Part I "Concerning God"

Proposition XIV:

Prop. XIV. Besides God no substance can be granted or conceived.

[There is only one substance, which is God.]

Proof.-As God is a being absolutely infinite, of whom no attribute that expresses the essence of substance can be denied (by Def. vi.), and he necessarily exists (by Prop. xi.) ; if any substance besides God were granted, it would have to be explained by some attribute of God, and thus two substances with the same attribute would exist, which (by Prop. v.) is absurd ; therefore, besides God no substance can be granted, or, consequently, be conceived. If it could be conceived, it would necessarily have to be conceived as existent ; but this (by the first part of this proof) is absurd. Therefore, besides God no substance can be granted or conceived. Q.E.D.

[We have defined God as having infinite attributes.

And, if we were to consider the possibility that there was some substance other than God, it would have to have one of God's attributes, because his are infinite and thus include every possible one. But then we would have two substances with the same attribute, which contradicts the definition of substance; for, if we were to conceive two substances with the same attribute, we would be considering them with characteristics that allow one to be conceived through the other, but substances are self-conceivable, so it cannot be that there are two substances with the same attribute. Hence, we cannot conceive another substance besides God, nor grant that one exists.]

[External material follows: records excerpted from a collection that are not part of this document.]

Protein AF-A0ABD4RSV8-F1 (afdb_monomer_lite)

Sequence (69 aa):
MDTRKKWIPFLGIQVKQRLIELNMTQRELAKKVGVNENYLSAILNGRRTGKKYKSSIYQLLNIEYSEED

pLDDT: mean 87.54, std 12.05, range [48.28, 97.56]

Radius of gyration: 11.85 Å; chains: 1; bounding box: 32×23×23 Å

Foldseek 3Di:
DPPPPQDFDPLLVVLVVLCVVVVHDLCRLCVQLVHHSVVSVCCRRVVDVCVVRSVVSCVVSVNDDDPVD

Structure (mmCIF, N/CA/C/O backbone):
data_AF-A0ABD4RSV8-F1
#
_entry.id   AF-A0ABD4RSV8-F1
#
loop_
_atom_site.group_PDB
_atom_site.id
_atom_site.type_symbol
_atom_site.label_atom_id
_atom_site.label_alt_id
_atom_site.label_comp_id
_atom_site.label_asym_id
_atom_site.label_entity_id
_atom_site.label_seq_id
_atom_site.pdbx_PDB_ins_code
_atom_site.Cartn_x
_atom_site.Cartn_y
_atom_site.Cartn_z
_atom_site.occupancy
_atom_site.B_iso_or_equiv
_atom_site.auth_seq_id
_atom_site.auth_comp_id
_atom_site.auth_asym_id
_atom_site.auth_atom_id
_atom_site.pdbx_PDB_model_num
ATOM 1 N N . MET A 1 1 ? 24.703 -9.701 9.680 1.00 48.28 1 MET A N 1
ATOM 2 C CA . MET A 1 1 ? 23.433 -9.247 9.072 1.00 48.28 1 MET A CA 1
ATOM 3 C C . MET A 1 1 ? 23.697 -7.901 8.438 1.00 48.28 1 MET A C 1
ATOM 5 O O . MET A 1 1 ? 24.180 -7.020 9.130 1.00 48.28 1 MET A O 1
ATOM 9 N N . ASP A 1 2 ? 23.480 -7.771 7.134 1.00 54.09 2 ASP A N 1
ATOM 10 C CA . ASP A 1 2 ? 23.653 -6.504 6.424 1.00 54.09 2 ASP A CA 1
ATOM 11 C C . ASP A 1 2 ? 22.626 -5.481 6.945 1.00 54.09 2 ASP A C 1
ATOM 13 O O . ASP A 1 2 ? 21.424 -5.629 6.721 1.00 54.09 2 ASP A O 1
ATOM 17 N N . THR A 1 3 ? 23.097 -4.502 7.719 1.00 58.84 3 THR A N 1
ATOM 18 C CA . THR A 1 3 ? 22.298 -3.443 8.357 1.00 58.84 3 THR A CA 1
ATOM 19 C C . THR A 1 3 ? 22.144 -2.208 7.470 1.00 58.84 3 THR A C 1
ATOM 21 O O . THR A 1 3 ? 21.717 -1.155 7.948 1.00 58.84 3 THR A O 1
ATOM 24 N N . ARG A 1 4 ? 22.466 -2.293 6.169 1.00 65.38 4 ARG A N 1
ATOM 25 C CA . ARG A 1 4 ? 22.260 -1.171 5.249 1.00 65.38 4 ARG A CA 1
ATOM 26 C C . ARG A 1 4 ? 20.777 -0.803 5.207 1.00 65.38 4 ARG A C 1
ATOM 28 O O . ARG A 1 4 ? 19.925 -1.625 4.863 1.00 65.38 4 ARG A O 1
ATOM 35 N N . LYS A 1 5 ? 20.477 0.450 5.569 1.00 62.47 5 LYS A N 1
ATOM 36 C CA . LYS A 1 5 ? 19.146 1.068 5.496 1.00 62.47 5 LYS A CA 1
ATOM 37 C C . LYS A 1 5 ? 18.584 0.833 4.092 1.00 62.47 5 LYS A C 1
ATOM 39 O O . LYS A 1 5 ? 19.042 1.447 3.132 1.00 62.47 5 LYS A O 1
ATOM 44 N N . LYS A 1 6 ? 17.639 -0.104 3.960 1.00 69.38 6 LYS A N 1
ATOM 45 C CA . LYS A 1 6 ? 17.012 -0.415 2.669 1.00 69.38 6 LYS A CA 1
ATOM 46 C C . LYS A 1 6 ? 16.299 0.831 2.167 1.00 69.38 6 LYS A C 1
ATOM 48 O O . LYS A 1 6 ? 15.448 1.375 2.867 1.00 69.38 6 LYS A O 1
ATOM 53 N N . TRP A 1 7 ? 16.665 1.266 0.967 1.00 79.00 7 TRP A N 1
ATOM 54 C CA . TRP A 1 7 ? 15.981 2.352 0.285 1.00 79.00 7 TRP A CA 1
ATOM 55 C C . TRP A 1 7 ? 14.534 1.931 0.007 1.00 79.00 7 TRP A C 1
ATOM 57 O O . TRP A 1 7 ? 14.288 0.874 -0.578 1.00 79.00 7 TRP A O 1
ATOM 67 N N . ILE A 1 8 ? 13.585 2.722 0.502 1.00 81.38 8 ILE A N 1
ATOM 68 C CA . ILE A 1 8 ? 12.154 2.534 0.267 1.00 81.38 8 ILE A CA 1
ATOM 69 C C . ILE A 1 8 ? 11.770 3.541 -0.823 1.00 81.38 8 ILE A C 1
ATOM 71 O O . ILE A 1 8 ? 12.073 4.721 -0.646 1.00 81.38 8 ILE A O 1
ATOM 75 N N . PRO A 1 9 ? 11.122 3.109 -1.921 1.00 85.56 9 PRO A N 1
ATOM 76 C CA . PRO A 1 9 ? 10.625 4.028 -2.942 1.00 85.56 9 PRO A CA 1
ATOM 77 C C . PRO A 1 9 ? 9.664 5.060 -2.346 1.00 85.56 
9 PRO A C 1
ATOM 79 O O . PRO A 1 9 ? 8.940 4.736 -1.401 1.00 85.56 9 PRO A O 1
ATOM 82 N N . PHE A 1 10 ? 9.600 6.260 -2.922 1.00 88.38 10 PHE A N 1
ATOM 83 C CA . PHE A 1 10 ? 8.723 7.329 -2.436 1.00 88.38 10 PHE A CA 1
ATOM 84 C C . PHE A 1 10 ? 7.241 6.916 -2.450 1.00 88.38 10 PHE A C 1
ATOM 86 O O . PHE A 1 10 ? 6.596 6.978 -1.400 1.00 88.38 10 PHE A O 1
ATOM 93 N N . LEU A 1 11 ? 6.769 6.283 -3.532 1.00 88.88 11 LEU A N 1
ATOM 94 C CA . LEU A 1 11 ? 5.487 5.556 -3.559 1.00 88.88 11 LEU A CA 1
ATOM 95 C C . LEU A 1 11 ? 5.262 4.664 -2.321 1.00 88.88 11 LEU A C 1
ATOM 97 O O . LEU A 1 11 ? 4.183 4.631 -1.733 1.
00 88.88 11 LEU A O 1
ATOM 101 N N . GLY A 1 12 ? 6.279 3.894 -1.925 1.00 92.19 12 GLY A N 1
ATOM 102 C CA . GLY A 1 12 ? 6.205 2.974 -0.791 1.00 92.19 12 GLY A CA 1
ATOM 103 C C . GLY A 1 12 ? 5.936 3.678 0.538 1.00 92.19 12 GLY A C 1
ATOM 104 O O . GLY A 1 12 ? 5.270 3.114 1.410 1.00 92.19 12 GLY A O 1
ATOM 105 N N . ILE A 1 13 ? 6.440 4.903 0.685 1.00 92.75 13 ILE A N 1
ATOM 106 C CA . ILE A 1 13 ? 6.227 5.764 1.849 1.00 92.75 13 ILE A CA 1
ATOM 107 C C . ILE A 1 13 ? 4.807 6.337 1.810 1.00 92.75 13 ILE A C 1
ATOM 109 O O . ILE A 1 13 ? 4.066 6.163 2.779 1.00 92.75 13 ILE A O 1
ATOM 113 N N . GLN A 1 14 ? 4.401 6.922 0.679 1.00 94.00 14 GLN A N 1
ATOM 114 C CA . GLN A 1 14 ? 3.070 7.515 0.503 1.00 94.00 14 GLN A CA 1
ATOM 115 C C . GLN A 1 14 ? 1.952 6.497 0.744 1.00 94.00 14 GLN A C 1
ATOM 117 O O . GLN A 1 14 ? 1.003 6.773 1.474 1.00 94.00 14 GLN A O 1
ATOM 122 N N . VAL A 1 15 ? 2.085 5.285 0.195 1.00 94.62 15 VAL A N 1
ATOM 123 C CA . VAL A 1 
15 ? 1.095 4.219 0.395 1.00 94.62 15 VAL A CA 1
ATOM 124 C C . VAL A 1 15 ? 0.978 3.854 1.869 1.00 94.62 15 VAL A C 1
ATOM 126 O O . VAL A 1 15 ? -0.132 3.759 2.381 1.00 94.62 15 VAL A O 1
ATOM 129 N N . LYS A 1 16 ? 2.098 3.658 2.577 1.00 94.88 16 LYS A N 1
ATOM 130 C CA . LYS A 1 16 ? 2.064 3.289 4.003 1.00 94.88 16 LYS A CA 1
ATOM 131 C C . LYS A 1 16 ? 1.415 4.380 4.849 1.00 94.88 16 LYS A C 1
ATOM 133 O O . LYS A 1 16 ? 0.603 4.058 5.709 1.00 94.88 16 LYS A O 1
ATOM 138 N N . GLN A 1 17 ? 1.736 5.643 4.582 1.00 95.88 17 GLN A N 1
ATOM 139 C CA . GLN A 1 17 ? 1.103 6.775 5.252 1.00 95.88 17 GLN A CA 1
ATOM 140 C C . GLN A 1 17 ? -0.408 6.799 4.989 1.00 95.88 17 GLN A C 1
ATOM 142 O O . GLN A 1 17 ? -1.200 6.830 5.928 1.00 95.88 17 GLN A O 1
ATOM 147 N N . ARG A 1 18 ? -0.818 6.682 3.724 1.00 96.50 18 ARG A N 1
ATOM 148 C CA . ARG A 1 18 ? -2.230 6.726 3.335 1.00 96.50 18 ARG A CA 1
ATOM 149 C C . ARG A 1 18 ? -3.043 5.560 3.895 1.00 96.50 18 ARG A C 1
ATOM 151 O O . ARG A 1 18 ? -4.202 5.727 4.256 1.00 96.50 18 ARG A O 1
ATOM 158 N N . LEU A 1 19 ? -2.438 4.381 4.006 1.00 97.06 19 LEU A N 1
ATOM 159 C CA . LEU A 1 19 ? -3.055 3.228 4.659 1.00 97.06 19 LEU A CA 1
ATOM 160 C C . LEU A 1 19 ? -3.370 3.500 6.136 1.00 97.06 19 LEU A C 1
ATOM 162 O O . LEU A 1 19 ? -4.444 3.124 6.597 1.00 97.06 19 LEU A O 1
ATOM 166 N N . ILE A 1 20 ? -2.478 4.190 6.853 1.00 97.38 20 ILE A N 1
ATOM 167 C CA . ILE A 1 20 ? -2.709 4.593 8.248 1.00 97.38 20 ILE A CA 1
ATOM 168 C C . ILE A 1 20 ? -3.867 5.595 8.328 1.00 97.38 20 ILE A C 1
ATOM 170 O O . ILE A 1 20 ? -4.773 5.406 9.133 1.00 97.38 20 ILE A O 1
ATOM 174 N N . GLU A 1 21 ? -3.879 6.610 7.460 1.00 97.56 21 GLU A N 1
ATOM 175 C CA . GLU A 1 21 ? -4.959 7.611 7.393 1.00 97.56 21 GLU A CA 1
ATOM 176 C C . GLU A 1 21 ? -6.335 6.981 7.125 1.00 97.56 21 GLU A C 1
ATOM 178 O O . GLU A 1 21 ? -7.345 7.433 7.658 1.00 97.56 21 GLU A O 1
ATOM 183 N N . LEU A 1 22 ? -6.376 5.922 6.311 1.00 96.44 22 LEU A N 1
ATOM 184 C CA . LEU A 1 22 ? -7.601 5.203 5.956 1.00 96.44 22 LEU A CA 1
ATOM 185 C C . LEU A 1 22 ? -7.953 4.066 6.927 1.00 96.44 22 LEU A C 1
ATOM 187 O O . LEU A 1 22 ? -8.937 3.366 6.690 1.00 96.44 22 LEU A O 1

Corollary I.-Clearly, therefore : 1. God is one, that is (by Def. vi.) only one substance can be granted in the universe, and that substance is absolutely infinite, as we have already indicated (in the note to Prop. x.).

[God is both singular and infinite. He is singular, because there is nothing other to him. And he is infinite, because nothing can be denied of him.

Corollary II.-It follows : 2. That extension and thought are either attributes of God or (by Ax. i.) accidents (affectiones) of the attributes of God.

[There is only one substance, God. That means Thought and Extension cannot also be substances. There are only two other options. They could be attributes of God. Or, they can be modifications of attributes.]

From the Latin:


Præter Deum nulla dari, neque concipi potest substantia.


Cum Deus sit ens absolute infinitum, de quo nullum attributum, quod essentiam substantiæ exprimit, negari potest (per Defin. 6), isque necessario existat (per Prop. 11), si aliqua substantia præter Deum daretur, ea explicari deberet per aliquod attributum Dei, sicque duæ substantiæ ejusdem attributi existerent, quod (per Prop. 5) est absurdum; adeoque nulla substantia extra Deum dari potest, & consequenter non etiam concipi. Nam si posset concipi, deberet necessario concipi, ut existens; atqui hoc (per primam partem hujus Demonstrat.) est absurdum. Ergo extra Deum nulla dari, neque concipi potest substantia. Q.E.D.

Corollarium I

Hinc clarissime sequitur Iº. Deum esse unicum, hoc est (per Defin. 6) in rerum natura non, nisi unam substantiam, dari, eamque absolute infinitam esse, ut in Scholio Prop. 10 jam innuimus.

Corollarium II

Sequitur IIº. rem extensam, & rem cogitantem, vel Dei attributa esse, vel (per Axiom. 1) affectiones attributorum Dei.